═════ Input ═════

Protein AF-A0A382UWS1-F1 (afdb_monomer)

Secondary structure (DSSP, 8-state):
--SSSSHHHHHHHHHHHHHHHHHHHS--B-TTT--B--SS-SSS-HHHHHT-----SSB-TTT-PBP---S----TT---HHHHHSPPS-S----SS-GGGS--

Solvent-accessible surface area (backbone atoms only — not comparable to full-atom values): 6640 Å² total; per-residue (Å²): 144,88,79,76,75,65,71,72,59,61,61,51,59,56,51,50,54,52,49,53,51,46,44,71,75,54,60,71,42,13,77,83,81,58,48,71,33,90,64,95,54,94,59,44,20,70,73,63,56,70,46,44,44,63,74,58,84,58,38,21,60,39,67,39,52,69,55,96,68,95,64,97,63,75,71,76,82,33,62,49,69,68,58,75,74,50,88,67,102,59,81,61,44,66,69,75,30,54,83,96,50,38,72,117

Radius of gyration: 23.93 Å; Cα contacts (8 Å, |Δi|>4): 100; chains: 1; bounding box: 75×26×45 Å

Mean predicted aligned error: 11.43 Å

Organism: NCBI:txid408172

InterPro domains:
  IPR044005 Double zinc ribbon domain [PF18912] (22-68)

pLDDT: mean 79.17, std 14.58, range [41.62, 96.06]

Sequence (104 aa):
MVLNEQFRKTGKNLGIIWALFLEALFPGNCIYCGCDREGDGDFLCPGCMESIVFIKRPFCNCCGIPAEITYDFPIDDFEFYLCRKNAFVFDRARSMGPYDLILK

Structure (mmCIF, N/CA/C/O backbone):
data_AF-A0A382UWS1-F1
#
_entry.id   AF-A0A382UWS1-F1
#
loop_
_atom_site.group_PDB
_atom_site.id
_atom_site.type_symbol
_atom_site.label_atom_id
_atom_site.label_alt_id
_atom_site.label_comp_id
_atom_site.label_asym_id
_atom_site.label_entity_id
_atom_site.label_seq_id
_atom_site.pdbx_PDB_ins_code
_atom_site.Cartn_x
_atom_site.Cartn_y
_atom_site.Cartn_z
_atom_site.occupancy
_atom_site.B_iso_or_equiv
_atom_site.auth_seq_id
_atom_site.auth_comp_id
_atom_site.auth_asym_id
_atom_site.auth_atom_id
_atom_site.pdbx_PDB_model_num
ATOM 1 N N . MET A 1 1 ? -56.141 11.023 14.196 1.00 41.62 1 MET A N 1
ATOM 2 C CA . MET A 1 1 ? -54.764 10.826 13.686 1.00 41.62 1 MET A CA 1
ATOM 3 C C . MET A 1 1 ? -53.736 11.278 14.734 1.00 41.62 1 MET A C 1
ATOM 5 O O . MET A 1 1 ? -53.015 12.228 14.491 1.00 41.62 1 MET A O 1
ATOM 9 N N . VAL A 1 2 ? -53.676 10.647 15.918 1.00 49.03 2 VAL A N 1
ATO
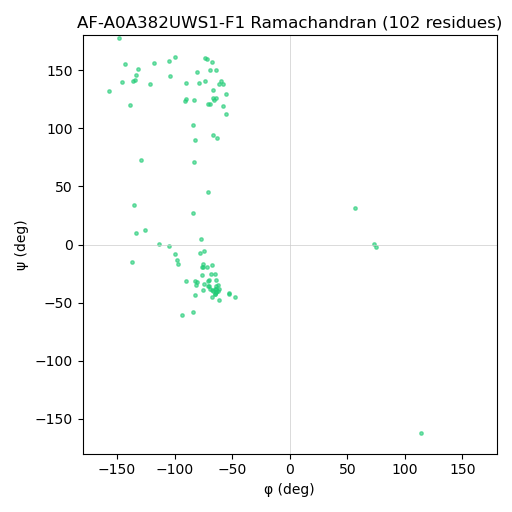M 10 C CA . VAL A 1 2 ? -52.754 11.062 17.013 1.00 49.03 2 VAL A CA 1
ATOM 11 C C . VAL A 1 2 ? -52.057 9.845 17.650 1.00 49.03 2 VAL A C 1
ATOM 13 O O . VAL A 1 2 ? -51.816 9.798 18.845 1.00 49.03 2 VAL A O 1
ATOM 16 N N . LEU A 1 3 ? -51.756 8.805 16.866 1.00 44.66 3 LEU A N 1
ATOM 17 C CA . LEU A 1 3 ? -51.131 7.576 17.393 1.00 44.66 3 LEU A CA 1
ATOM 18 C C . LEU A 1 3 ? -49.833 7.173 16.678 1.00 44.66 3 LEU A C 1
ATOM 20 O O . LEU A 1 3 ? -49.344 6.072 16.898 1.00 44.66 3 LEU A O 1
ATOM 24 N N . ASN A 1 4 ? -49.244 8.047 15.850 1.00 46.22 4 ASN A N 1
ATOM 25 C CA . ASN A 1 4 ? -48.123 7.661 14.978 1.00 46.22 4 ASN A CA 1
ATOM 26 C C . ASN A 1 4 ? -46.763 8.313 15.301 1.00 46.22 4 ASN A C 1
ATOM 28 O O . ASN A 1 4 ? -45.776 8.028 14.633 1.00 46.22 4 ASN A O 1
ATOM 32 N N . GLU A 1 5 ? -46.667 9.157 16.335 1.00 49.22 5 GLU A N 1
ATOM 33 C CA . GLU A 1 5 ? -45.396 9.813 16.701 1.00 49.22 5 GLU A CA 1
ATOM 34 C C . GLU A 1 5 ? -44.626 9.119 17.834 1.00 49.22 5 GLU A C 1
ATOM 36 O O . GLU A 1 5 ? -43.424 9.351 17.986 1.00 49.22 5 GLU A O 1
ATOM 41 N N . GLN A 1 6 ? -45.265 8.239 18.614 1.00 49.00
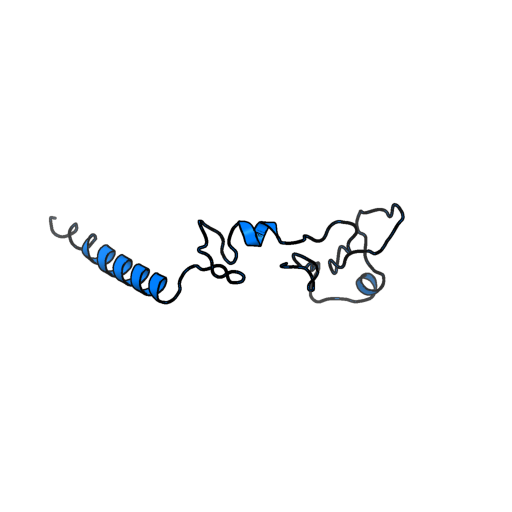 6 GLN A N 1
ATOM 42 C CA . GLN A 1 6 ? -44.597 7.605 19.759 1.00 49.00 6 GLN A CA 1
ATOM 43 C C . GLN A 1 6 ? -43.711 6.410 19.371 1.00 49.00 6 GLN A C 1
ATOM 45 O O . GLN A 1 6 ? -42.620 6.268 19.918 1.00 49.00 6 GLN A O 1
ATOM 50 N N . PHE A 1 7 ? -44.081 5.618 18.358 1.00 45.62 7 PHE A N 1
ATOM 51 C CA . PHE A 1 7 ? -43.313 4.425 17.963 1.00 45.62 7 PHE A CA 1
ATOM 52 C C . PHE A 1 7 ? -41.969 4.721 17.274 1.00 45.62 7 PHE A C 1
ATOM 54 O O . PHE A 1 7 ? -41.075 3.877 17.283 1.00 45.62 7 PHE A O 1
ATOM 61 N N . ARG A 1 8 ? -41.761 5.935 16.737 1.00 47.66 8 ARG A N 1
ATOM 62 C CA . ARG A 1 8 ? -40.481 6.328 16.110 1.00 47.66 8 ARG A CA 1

═════

■ Problem details ■
Repeat the listing above in full, exactly, and omit its pictures.

■ Answer section ■
Protein AF-A0A382UWS1-F1 (afdb_monomer)

Secondary structure (DSSP, 8-state):
--SSSSHHHHHHHHHHHHHHHHHHHS--B-TTT--B--SS-SSS-HHHHHT-----SSB-TTT-PBP---S----TT---HHHHHSPPS-S----SS-GGGS--

Solvent-accessible surface area (backbone atoms only — not comparable to full-atom values): 6640 Å² total; per-residue (Å²): 144,88,79,76,75,65,71,72,59,61,61,51,59,56,51,50,54,52,49,53,51,46,44,71,75,54,60,71,42,13,77,83,81,58,48,71,33,90,64,95,54,94,59,44,20,70,73,63,56,70,46,44,44,63,74,58,84,58,38,21,60,39,67,39,52,69,55,96,68,95,64,97,63,75,71,76,82,33,62,49,69,68,58,75,74,50,88,67,102,59,81,61,44,66,69,75,30,54,83,96,50,38,72,117

Radius of gyration: 23.93 Å; Cα contacts (8 Å, |Δi|>4): 100; chains: 1; bounding box: 75×26×45 Å

Mean predicted aligned error: 11.43 Å

Organism: NCBI:txid408172

InterPro domains:
  IPR044005 Double zinc ribbon domain [PF18912] (22-68)

pLDDT: mean 79.17, std 14.58, range [41.62, 96.06]

Sequence (104 aa):
MVLNEQFRKTGKNLGIIWALFLEALFPGNCIYCGCDREGDGDFLCPGCMESIVFIKRPFCNCCGIPAEITYDFPIDDFEFYLCRKNAFVFDRARSMGPYDLILK

Structure (mmCIF, N/CA/C/O backbone):
data_AF-A0A382UWS1-F1
#
_entry.id   AF-A0A382UWS1-F1
#
loop_
_atom_site.group_PDB
_atom_site.id
_atom_site.type_symbol
_atom_site.label_atom_id
_atom_site.label_alt_id
_atom_site.label_comp_id
_atom_site.label_asym_id
_atom_site.label_entity_id
_atom_site.label_seq_id
_atom_site.pdbx_PDB_ins_code
_atom_site.Cartn_x
_atom_site.Cartn_y
_atom_site.Cartn_z
_atom_site.occupancy
_atom_site.B_iso_or_equiv
_atom_site.auth_seq_id
_atom_site.auth_comp_id
_atom_site.auth_asym_id
_atom_site.auth_atom_id
_atom_site.pdbx_PDB_model_num
ATOM 1 N N . MET A 1 1 ? -56.141 11.023 14.196 1.00 41.62 1 MET A N 1
ATOM 2 C CA . MET A 1 1 ? -54.764 10.826 13.686 1.00 41.62 1 MET A CA 1
ATOM 3 C C . MET A 1 1 ? -53.736 11.278 14.734 1.00 41.62 1 MET A C 1
ATOM 5 O O . MET A 1 1 ? -53.015 12.228 14.491 1.00 41.62 1 MET A O 1
ATOM 9 N N . VAL A 1 2 ? -53.676 10.647 15.918 1.00 49.03 2 VAL A N 1
ATO
M 10 C CA . VAL A 1 2 ? -52.754 11.062 17.013 1.00 49.03 2 VAL A CA 1
ATOM 11 C C . VAL A 1 2 ? -52.057 9.845 17.650 1.00 49.03 2 VAL A C 1
ATOM 13 O O . VAL A 1 2 ? -51.816 9.798 18.845 1.00 49.03 2 VAL A O 1
ATOM 16 N N . LEU A 1 3 ? -51.756 8.805 16.866 1.00 44.66 3 LEU A N 1
ATOM 17 C CA . LEU A 1 3 ? -51.131 7.576 17.393 1.00 44.66 3 LEU A CA 1
ATOM 18 C C . LEU A 1 3 ? -49.833 7.173 16.678 1.00 44.66 3 LEU A C 1
ATOM 20 O O . LEU A 1 3 ? -49.344 6.072 16.898 1.00 44.66 3 LEU A O 1
ATOM 24 N N . ASN A 1 4 ? -49.244 8.047 15.850 1.00 46.22 4 ASN A N 1
ATOM 25 C CA . ASN A 1 4 ? -48.123 7.661 14.978 1.00 46.22 4 ASN A CA 1
ATOM 26 C C . ASN A 1 4 ? -46.763 8.313 15.301 1.00 46.22 4 ASN A C 1
ATOM 28 O O . ASN A 1 4 ? -45.776 8.028 14.633 1.00 46.22 4 ASN A O 1
ATOM 32 N N . GLU A 1 5 ? -46.667 9.157 16.335 1.00 49.22 5 GLU A N 1
ATOM 33 C CA . GLU A 1 5 ? -45.396 9.813 16.701 1.00 49.22 5 GLU A CA 1
ATOM 34 C C . GLU A 1 5 ? -44.626 9.119 17.834 1.00 49.22 5 GLU A C 1
ATOM 36 O O . GLU A 1 5 ? -43.424 9.351 17.986 1.00 49.22 5 GLU A O 1
ATOM 41 N N . GLN A 1 6 ? -45.265 8.239 18.614 1.00 49.00
 6 GLN A N 1
ATOM 42 C CA . GLN A 1 6 ? -44.597 7.605 19.759 1.00 49.00 6 GLN A CA 1
ATOM 43 C C . GLN A 1 6 ? -43.711 6.410 19.371 1.00 49.00 6 GLN A C 1
ATOM 45 O O . GLN A 1 6 ? -42.620 6.268 19.918 1.00 49.00 6 GLN A O 1
ATOM 50 N N . PHE A 1 7 ? -44.081 5.618 18.358 1.00 45.62 7 PHE A N 1
ATOM 51 C CA . PHE A 1 7 ? -43.313 4.425 17.963 1.00 45.62 7 PHE A CA 1
ATOM 52 C C . PHE A 1 7 ? -41.969 4.721 17.274 1.00 45.62 7 PHE A C 1
ATOM 54 O O . PHE A 1 7 ? -41.075 3.877 17.283 1.00 45.62 7 PHE A O 1
ATOM 61 N N . ARG A 1 8 ? -41.761 5.935 16.737 1.00 47.66 8 ARG A N 1
ATOM 62 C CA . ARG A 1 8 ? -40.481 6.328 16.110 1.00 47.66 8 ARG A CA 1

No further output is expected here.